──────── Entries shown ────────

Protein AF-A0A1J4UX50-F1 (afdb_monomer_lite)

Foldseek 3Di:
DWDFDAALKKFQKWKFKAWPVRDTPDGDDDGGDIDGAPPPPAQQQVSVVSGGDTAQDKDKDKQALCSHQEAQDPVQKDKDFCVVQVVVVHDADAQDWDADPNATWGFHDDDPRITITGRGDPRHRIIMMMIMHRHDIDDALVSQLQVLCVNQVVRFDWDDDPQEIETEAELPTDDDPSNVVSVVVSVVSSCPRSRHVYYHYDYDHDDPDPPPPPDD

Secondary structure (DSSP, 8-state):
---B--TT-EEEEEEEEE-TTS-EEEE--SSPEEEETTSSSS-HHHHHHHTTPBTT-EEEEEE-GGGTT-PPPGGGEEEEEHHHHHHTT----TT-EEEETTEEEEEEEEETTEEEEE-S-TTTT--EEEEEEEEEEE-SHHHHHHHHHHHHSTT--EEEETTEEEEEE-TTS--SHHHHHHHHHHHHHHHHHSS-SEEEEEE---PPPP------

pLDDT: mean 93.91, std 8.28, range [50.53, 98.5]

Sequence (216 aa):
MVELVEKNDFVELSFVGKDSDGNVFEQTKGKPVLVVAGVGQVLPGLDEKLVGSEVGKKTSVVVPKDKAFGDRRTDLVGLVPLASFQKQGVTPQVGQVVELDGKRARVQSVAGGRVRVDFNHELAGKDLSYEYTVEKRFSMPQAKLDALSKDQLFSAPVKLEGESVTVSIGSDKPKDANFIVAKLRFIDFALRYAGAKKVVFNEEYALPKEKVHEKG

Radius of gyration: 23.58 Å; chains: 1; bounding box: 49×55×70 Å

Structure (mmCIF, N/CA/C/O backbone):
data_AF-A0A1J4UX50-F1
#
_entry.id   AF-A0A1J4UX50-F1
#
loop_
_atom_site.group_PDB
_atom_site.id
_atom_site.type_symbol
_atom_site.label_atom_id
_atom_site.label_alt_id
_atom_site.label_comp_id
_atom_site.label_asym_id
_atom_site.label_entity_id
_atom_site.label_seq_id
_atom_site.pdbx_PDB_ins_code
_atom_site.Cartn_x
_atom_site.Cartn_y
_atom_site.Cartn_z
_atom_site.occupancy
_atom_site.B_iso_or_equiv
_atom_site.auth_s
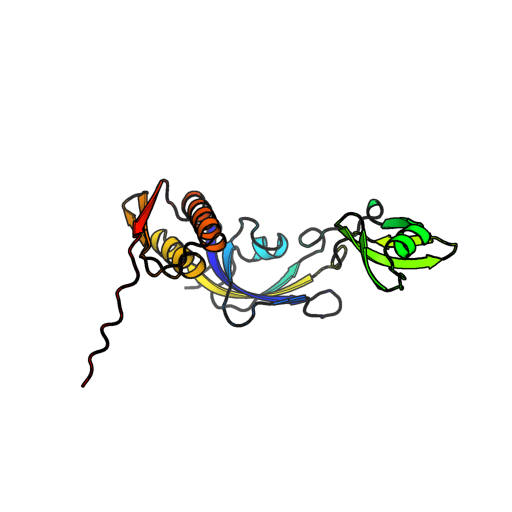eq_id
_atom_site.auth_comp_id
_atom_site.auth_asym_id
_atom_site.auth_atom_id
_atom_site.pdbx_PDB_model_num
ATOM 1 N N . MET A 1 1 ? -8.299 -17.542 22.897 1.00 71.81 1 MET A N 1
ATOM 2 C CA . MET A 1 1 ? -9.010 -17.402 21.608 1.00 71.81 1 MET A CA 1
ATOM 3 C C . MET A 1 1 ? -8.022 -16.838 20.614 1.00 71.81 1 MET A C 1
ATOM 5 O O . MET A 1 1 ? -7.281 -15.945 20.997 1.00 71.81 1 MET A O 1
ATOM 9 N N . VAL A 1 2 ? -7.980 -17.391 19.405 1.00 84.62 2 VAL A N 1
ATOM 10 C CA . VAL A 1 2 ? -7.159 -16.862 18.311 1.00 84.62 2 VAL A CA 1
ATOM 11 C C . VAL A 1 2 ? -7.909 -15.687 17.689 1.00 84.62 2 VAL A C 1
ATOM 13 O O . VAL A 1 2 ? -9.086 -15.828 17.361 1.00 84.62 2 VAL A O 1
ATOM 16 N N . GLU A 1 3 ? -7.259 -14.533 17.563 1.00 94.38 3 GLU A N 1
ATOM 17 C CA . GLU A 1 3 ? -7.835 -13.371 16.887 1.00 94.38 3 GLU A CA 1
ATOM 18 C C . GLU A 1 3 ? -7.488 -13.434 15.397 1.00 94.38 3 GLU A C 1
ATOM 20 O O . GLU A 1 3 ? -6.315 -13.401 15.026 1.00 94.38 3 GLU A O 1
ATOM 25 N N . LEU A 1 4 ? -8.511 -13.556 14.550 1.00 97.38 4 
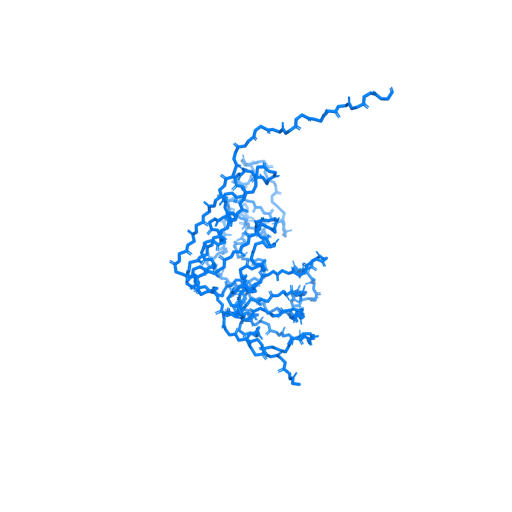LEU A N 1
ATOM 26 C CA . LEU A 1 4 ? -8.366 -13.636 13.098 1.00 97.38 4 LEU A CA 1
ATOM 27 C C . LEU A 1 4 ? -8.790 -12.322 12.445 1.00 97.38 4 LEU A C 1
ATOM 29 O O . LEU A 1 4 ? -9.748 -11.685 12.877 1.00 97.38 4 LEU A O 1
ATOM 33 N N . VAL A 1 5 ? -8.085 -11.933 11.389 1.00 98.00 5 VAL A N 1
ATOM 34 C CA . VAL A 1 5 ? -8.404 -10.753 10.578 1.00 98.00 5 VAL A CA 1
ATOM 35 C C . VAL A 1 5 ? -9.600 -11.036 9.670 1.00 98.00 5 VAL A C 1
ATOM 37 O O . VAL A 1 5 ? -9.631 -12.053 8.979 1.00 98.00 5 VAL A O 1
ATOM 40 N N . GLU A 1 6 ? -10.554 -10.111 9.603 1.00 98.12 6 GLU A N 1
ATOM 41 C CA . GLU A 1 6 ? -11.681 -10.173 8.672 1.00 98.12 6 GLU A CA 1
ATOM 42 C C . GLU A 1 6 ? -11.560 -9.109 7.575 1.00 98.12 6 GLU A C 1
ATOM 44 O O . GLU A 1 6 ? -10.809 -8.136 7.680 1.00 98.12 6 GLU A O 1
ATOM 49 N N . LYS A 1 7 ? -12.312 -9.288 6.485 1.00 97.81 7 LYS A N 1
ATOM 50 C CA . LYS A 1 7 ? -12.376 -8.290 5.414 1.00 97.81 7 LYS A CA 1
ATOM 51 C C . LYS A 1 7 ? -12.885 -6.953 5.968 1.00 97.81 7 LYS A C 1
ATOM 53 O O . LYS A 1 7 ? -13.843 -6.927 6.735 1.00 97.81 7 LYS A O 1
ATOM 58 N N . ASN A 1 8 ? -12.293 -5.851 5.510 1.00 97.69 8 ASN A N 1
ATOM 59 C CA . ASN A 1 8 ? -12.536 -4.476 5.970 1.00 97.69 8 ASN A CA 1
ATOM 60 C C . ASN A 1 8 ? -12.030 -4.164 7.387 1.00 97.69 8 ASN A C 1
ATOM 62 O O . ASN A 1 8 ? -12.269 -3.057 7.882 1.00 97.69 8 ASN A O 1
ATOM 66 N N . ASP A 1 9 ? -11.342 -5.087 8.061 1.00 98.44 9 ASP A N 1
ATOM 67 C CA . ASP A 1 9 ? -10.608 -4.736 9.273 1.00 98.44 9 ASP A CA 1
ATOM 68 C C . ASP A 1 9 ? -9.380 -3.908 8.950 1.00 98.44 9 ASP A C 1
ATOM 70 O O . ASP A 1 9 ? -8.752 -4.061 7.904 1.00 98.44 9 ASP A O 1
ATOM 74 N N . PHE A 1 10 ? -9.043 -3.023 9.878 1.00 98.50 10 PHE A N 1
ATOM 75 C CA . PHE A 1 10 ? -7.824 -2.242 9.802 1.00 98.50 10 PHE A CA 1
ATOM 76 C C . PHE A 1 10 ? -6.750 -3.007 10.558 1.00 98.50 10 PHE A C 1
ATOM 78 O O . PHE A 1 10 ? -7.009 -3.515 11.650 1.00 98.50 10 PHE A O 1
ATOM 85 N N . VAL A 1 11 ? -5.551 -3.082 9.997 1.00 98.31 11 VAL A N 1
ATOM 86 C CA . VAL A 1 11 ? -4.437 -3.816 10.589 1.00 98.31 11 VAL A CA 1
ATOM 87 C C . VAL A 1 11 ? -3.141 -3.014 10.530 1.00 98.31 11 VAL A C 1
ATOM 89 O O . VAL A 1 11 ? -2.823 -2.406 9.512 1.00 98.31 11 VAL A O 1
ATOM 92 N N . GLU A 1 12 ? -2.392 -3.009 11.634 1.00 98.25 12 GLU A N 1
ATOM 93 C CA . GLU A 1 12 ? -0.988 -2.575 11.652 1.00 98.25 12 GLU A CA 1
ATOM 94 C C . GLU A 1 12 ? -0.148 -3.757 11.125 1.00 98.25 12 GLU A C 1
ATOM 96 O O . GLU A 1 12 ? -0.056 -4.790 11.785 1.00 98.25 12 GLU A O 1
ATOM 101 N N . LEU A 1 13 ? 0.422 -3.634 9.924 1.00 98.12 13 LEU A N 1
ATOM 102 C CA . LEU A 1 13 ? 1.148 -4.692 9.215 1.00 98.12 13 LEU A CA 1
ATOM 103 C C . LEU A 1 13 ? 2.655 -4.405 9.186 1.00 98.12 13 LEU A C 1
ATOM 105 O O . LEU A 1 13 ? 3.090 -3.346 8.726 1.00 98.12 13 LEU A O 1
ATOM 109 N N . SER A 1 14 ? 3.455 -5.379 9.611 1.00 98.12 14 SER A N 1
ATOM 110 C CA . SER A 1 14 ? 4.901 -5.421 9.368 1.00 98.12 14 SER A CA 1
ATOM 111 C C . SER A 1 14 ? 5.198 -6.467 8.304 1.00 98.12 14 SER A C 1
ATOM 113 O O . SER A 1 14 ? 4.675 -7.577 8.392 1.00 98.12 14 SER A O 1
ATOM 115 N N . PHE A 1 15 ? 6.044 -6.165 7.320 1.00 97.56 15 PHE A N 1
ATOM 116 C CA . PHE A 1 15 ? 6.398 -7.138 6.288 1.00 97.56 15 PHE A CA 1
ATOM 117 C C . PHE A 1 15 ? 7.793 -6.942 5.683 1.00 97.56 15 PHE A C 1
ATOM 119 O O . PHE A 1 15 ? 8.387 -5.862 5.748 1.00 97.56 15 PHE A O 1
ATOM 126 N N . VAL A 1 16 ? 8.285 -8.004 5.044 1.00 97.94 16 VAL A N 1
ATOM 127 C CA . VAL A 1 16 ? 9.465 -8.036 4.176 1.00 97.94 16 VAL A CA 1
ATOM 128 C C . VAL A 1 16 ? 9.098 -8.782 2.894 1.00 97.94 16 VAL A C 1
ATOM 130 O O . VAL A 1 16 ? 8.734 -9.956 2.944 1.00 97.94 16 VAL A O 1
ATOM 133 N N . GLY A 1 17 ? 9.200 -8.098 1.758 1.00 97.50 17 GLY A N 1
ATOM 134 C CA . GLY A 1 17 ? 9.024 -8.641 0.416 1.00 97.50 17 GLY A CA 1
ATOM 135 C C . GLY A 1 17 ? 10.372 -8.913 -0.250 1.00 97.50 17 GLY A C 1
ATOM 136 O O . GLY A 1 17 ? 11.251 -8.044 -0.289 1.00 97.50 17 GLY A O 1
ATOM 137 N N . LYS A 1 18 ? 10.538 -10.123 -0.785 1.00 97.62 18 LYS A N 1
ATOM 138 C CA . LYS A 1 18 ? 11.728 -10.556 -1.525 1.00 97.62 18 LYS A CA 1
ATOM 139 C C . LYS A 1 18 ? 11.366 -11.070 -2.909 1.00 97.62 18 LYS A C 1
ATOM 141 O O . LYS A 1 18 ? 10.309 -11.677 -3.095 1.00 97.62 18 LYS A O 1
ATOM 146 N N . ASP A 1 19 ? 12.254 -10.836 -3.866 1.00 95.06 19 ASP A N 1
ATOM 147 C CA . ASP A 1 19 ? 12.122 -11.383 -5.212 1.00 95.06 19 ASP A CA 1
ATOM 148 C C . ASP A 1 19 ? 12.576 -12.852 -5.285 1.00 95.06 19 ASP A C 1
ATOM 150 O O . ASP A 1 19 ? 12.990 -13.448 -4.286 1.00 95.06 19 ASP A O 1
ATOM 154 N N . SER A 1 20 ? 12.484 -13.444 -6.479 1.00 87.88 20 SER A N 1
ATOM 155 C CA . SER A 1 20 ? 12.874 -14.836 -6.747 1.00 87.88 20 SER A CA 1
ATOM 156 C C . SER A 1 20 ? 14.332 -15.153 -6.408 1.00 87.88 20 SER A C 1
ATOM 158 O O . SER A 1 20 ? 14.670 -16.310 -6.179 1.00 87.88 20 SER A O 1
ATOM 160 N N . ASP A 1 21 ? 15.186 -14.131 -6.378 1.00 89.50 21 ASP A N 1
ATOM 161 C CA . ASP A 1 21 ? 16.621 -14.249 -6.136 1.00 89.50 21 ASP A CA 1
ATOM 162 C C . ASP A 1 21 ? 16.953 -14.046 -4.641 1.00 89.50 21 ASP A C 1
ATOM 164 O O . ASP A 1 21 ? 18.115 -14.078 -4.237 1.00 89.50 21 ASP A O 1
ATOM 168 N N . GLY A 1 22 ? 15.931 -13.847 -3.798 1.00 92.62 22 GLY A N 1
ATOM 169 C CA . GLY A 1 22 ? 16.059 -13.625 -2.359 1.00 92.62 22 GLY A CA 1
ATOM 170 C C . GLY A 1 22 ? 16.393 -12.182 -1.975 1.00 92.62 22 GLY A C 1
ATOM 171 O O . GLY A 1 22 ? 16.579 -11.900 -0.786 1.00 92.62 22 GLY A O 1
ATOM 172 N N . ASN A 1 23 ? 16.437 -11.260 -2.940 1.00 94.81 23 ASN A N 1
ATOM 173 C CA . ASN A 1 23 ? 16.742 -9.858 -2.688 1.00 94.81 23 ASN A CA 1
ATOM 174 C C . ASN A 1 23 ? 15.522 -9.153 -2.095 1.00 94.81 23 ASN A C 1
ATOM 176 O O . ASN A 1 23 ? 14.419 -9.245 -2.632 1.00 94.81 23 ASN A O 1
ATOM 180 N N . VAL A 1 24 ? 15.720 -8.414 -1.001 1.00 96.31 24 VAL A N 1
ATOM 181 C CA . VAL A 1 24 ? 14.661 -7.581 -0.415 1.00 96.31 24 VAL A CA 1
ATOM 182 C C . VAL A 1 24 ? 14.408 -6.387 -1.331 1.00 96.31 24 VAL A C 1
ATOM 184 O O . VAL A 1 24 ? 15.296 -5.556 -1.517 1.00 96.31 24 VAL A O 1
ATOM 187 N N . PHE A 1 25 ? 13.195 -6.286 -1.874 1.00 94.50 25 PHE A N 1
ATOM 188 C CA . PHE A 1 25 ? 12.785 -5.147 -2.703 1.00 94.50 25 PHE A CA 1
ATOM 189 C C . PHE A 1 25 ? 11.885 -4.169 -1.938 1.00 94.50 25 PHE A C 1
ATOM 191 O O . PHE A 1 25 ? 11.846 -2.983 -2.260 1.00 94.50 25 PHE A O 1
ATOM 198 N N . GLU A 1 26 ? 11.186 -4.645 -0.905 1.00 94.50 26 GLU A N 1
ATOM 199 C CA . GLU A 1 26 ? 10.275 -3.842 -0.094 1.00 94.50 26 GLU A CA 1
ATOM 200 C C . GLU A 1 26 ? 10.270 -4.355 1.348 1.00 94.50 26 GLU A C 1
ATOM 202 O O . GLU A 1 26 ? 10.312 -5.558 1.594 1.00 94.50 26 GLU A O 1
ATOM 207 N N . GLN A 1 27 ? 10.224 -3.452 2.324 1.00 96.00 27 GLN A N 1
ATOM 208 C CA . GLN A 1 27 ? 10.045 -3.828 3.723 1.00 96.00 27 GLN A CA 1
ATOM 209 C C . GLN A 1 27 ? 9.508 -2.666 4.548 1.00 96.00 27 GLN A C 1
ATOM 211 O O . GLN A 1 27 ? 9.844 -1.500 4.316 1.00 96.00 27 GLN A O 1
ATOM 216 N N . THR A 1 28 ? 8.771 -3.001 5.598 1.00 95.06 28 THR A N 1
ATOM 217 C CA . THR A 1 28 ? 8.455 -2.074 6.678 1.00 95.06 28 THR A CA 1
ATOM 218 C C . THR A 1 28 ? 9.744 -1.693 7.419 1.00 95.06 28 THR A C 1
ATOM 220 O O . THR A 1 28 ? 10.534 -2.554 7.812 1.00 95.06 28 THR A O 1
ATOM 223 N N . LYS A 1 29 ? 9.989 -0.390 7.616 1.00 88.50 29 LYS A N 1
ATOM 224 C CA . LYS A 1 29 ? 11.141 0.119 8.381 1.00 88.50 29 LYS A CA 1
ATOM 225 C C . LYS A 1 29 ? 10.657 0.857 9.625 1.00 88.50 29 LYS A C 1
ATOM 227 O O . LYS A 1 29 ? 10.134 1.965 9.541 1.00 88.50 29 LYS A O 1
ATOM 232 N N . GLY A 1 30 ? 10.858 0.250 10.790 1.00 88.81 30 GLY A N 1
ATOM 233 C CA . GLY A 1 30 ? 10.556 0.856 12.086 1.00 88.81 30 GLY A CA 1
ATOM 234 C C . GLY A 1 30 ? 9.095 0.713 12.512 1.00 88.81 30 GLY A C 1
ATOM 235 O O . GLY A 1 30 ? 8.821 -0.027 13.449 1.00 88.81 30 GLY A O 1
ATOM 236 N N . LYS A 1 31 ? 8.167 1.431 11.868 1.00 90.00 31 LYS A N 1
ATOM 237 C CA . LYS A 1 31 ? 6.743 1.437 12.256 1.00 90.00 31 LYS A CA 1
ATOM 238 C C . LYS A 1 31 ? 5.897 0.578 11.309 1.00 90.00 31 LYS A C 1
ATOM 240 O O . LYS A 1 31 ? 6.064 0.742 10.101 1.00 90.00 31 LYS A O 1
ATOM 245 N N . PRO A 1 32 ? 4.985 -0.267 11.832 1.00 96.19 32 PRO A N 1
ATOM 246 C CA . PRO A 1 32 ? 3.990 -0.971 11.024 1.00 96.19 32 PRO A CA 1
ATOM 247 C C . PRO A 1 32 ? 3.179 -0.008 10.158 1.00 96.19 32 PRO A C 1
ATOM 249 O O . PRO A 1 32 ? 2.933 1.131 10.562 1.00 96.19 32 PRO A O 1
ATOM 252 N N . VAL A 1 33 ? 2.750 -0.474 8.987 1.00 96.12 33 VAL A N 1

────────

* Work task *
Your answer should be the exact lines above from the one with "ATOM 27 C C" through the one with "ATOM 50 C CA", both included, and nothing besides.

* Response below *
ATOM 27 C C . LEU A 1 4 ? -8.790 -12.322 12.445 1.00 97.38 4 LEU A C 1
ATOM 29 O O . LEU A 1 4 ? -9.748 -11.685 12.877 1.00 97.38 4 LEU A O 1
ATOM 33 N N . VAL A 1 5 ? -8.085 -11.933 11.389 1.00 98.00 5 VAL A N 1
ATOM 34 C CA . VAL A 1 5 ? -8.404 -10.753 10.578 1.00 98.00 5 VAL A CA 1
ATOM 35 C C . VAL A 1 5 ? -9.600 -11.036 9.670 1.00 98.00 5 VAL A C 1
ATOM 37 O O . VAL A 1 5 ? -9.631 -12.053 8.979 1.00 98.00 5 VAL A O 1
ATOM 40 N N . GLU A 1 6 ? -10.554 -10.111 9.603 1.00 98.12 6 GLU A N 1
ATOM 41 C CA . GLU A 1 6 ? -11.681 -10.173 8.672 1.00 98.12 6 GLU A CA 1
ATOM 42 C C . GLU A 1 6 ? -11.560 -9.109 7.575 1.00 98.12 6 GLU A C 1
ATOM 44 O O . GLU A 1 6 ? -10.809 -8.136 7.680 1.00 98.12 6 GLU A O 1
ATOM 49 N N . LYS A 1 7 ? -12.312 -9.288 6.485 1.00 97.81 7 LYS A N 1
ATOM 50 C CA . LYS A 1 7 ? -12.376 -8.290 5.414 1.00 97.81 7 LYS A CA 1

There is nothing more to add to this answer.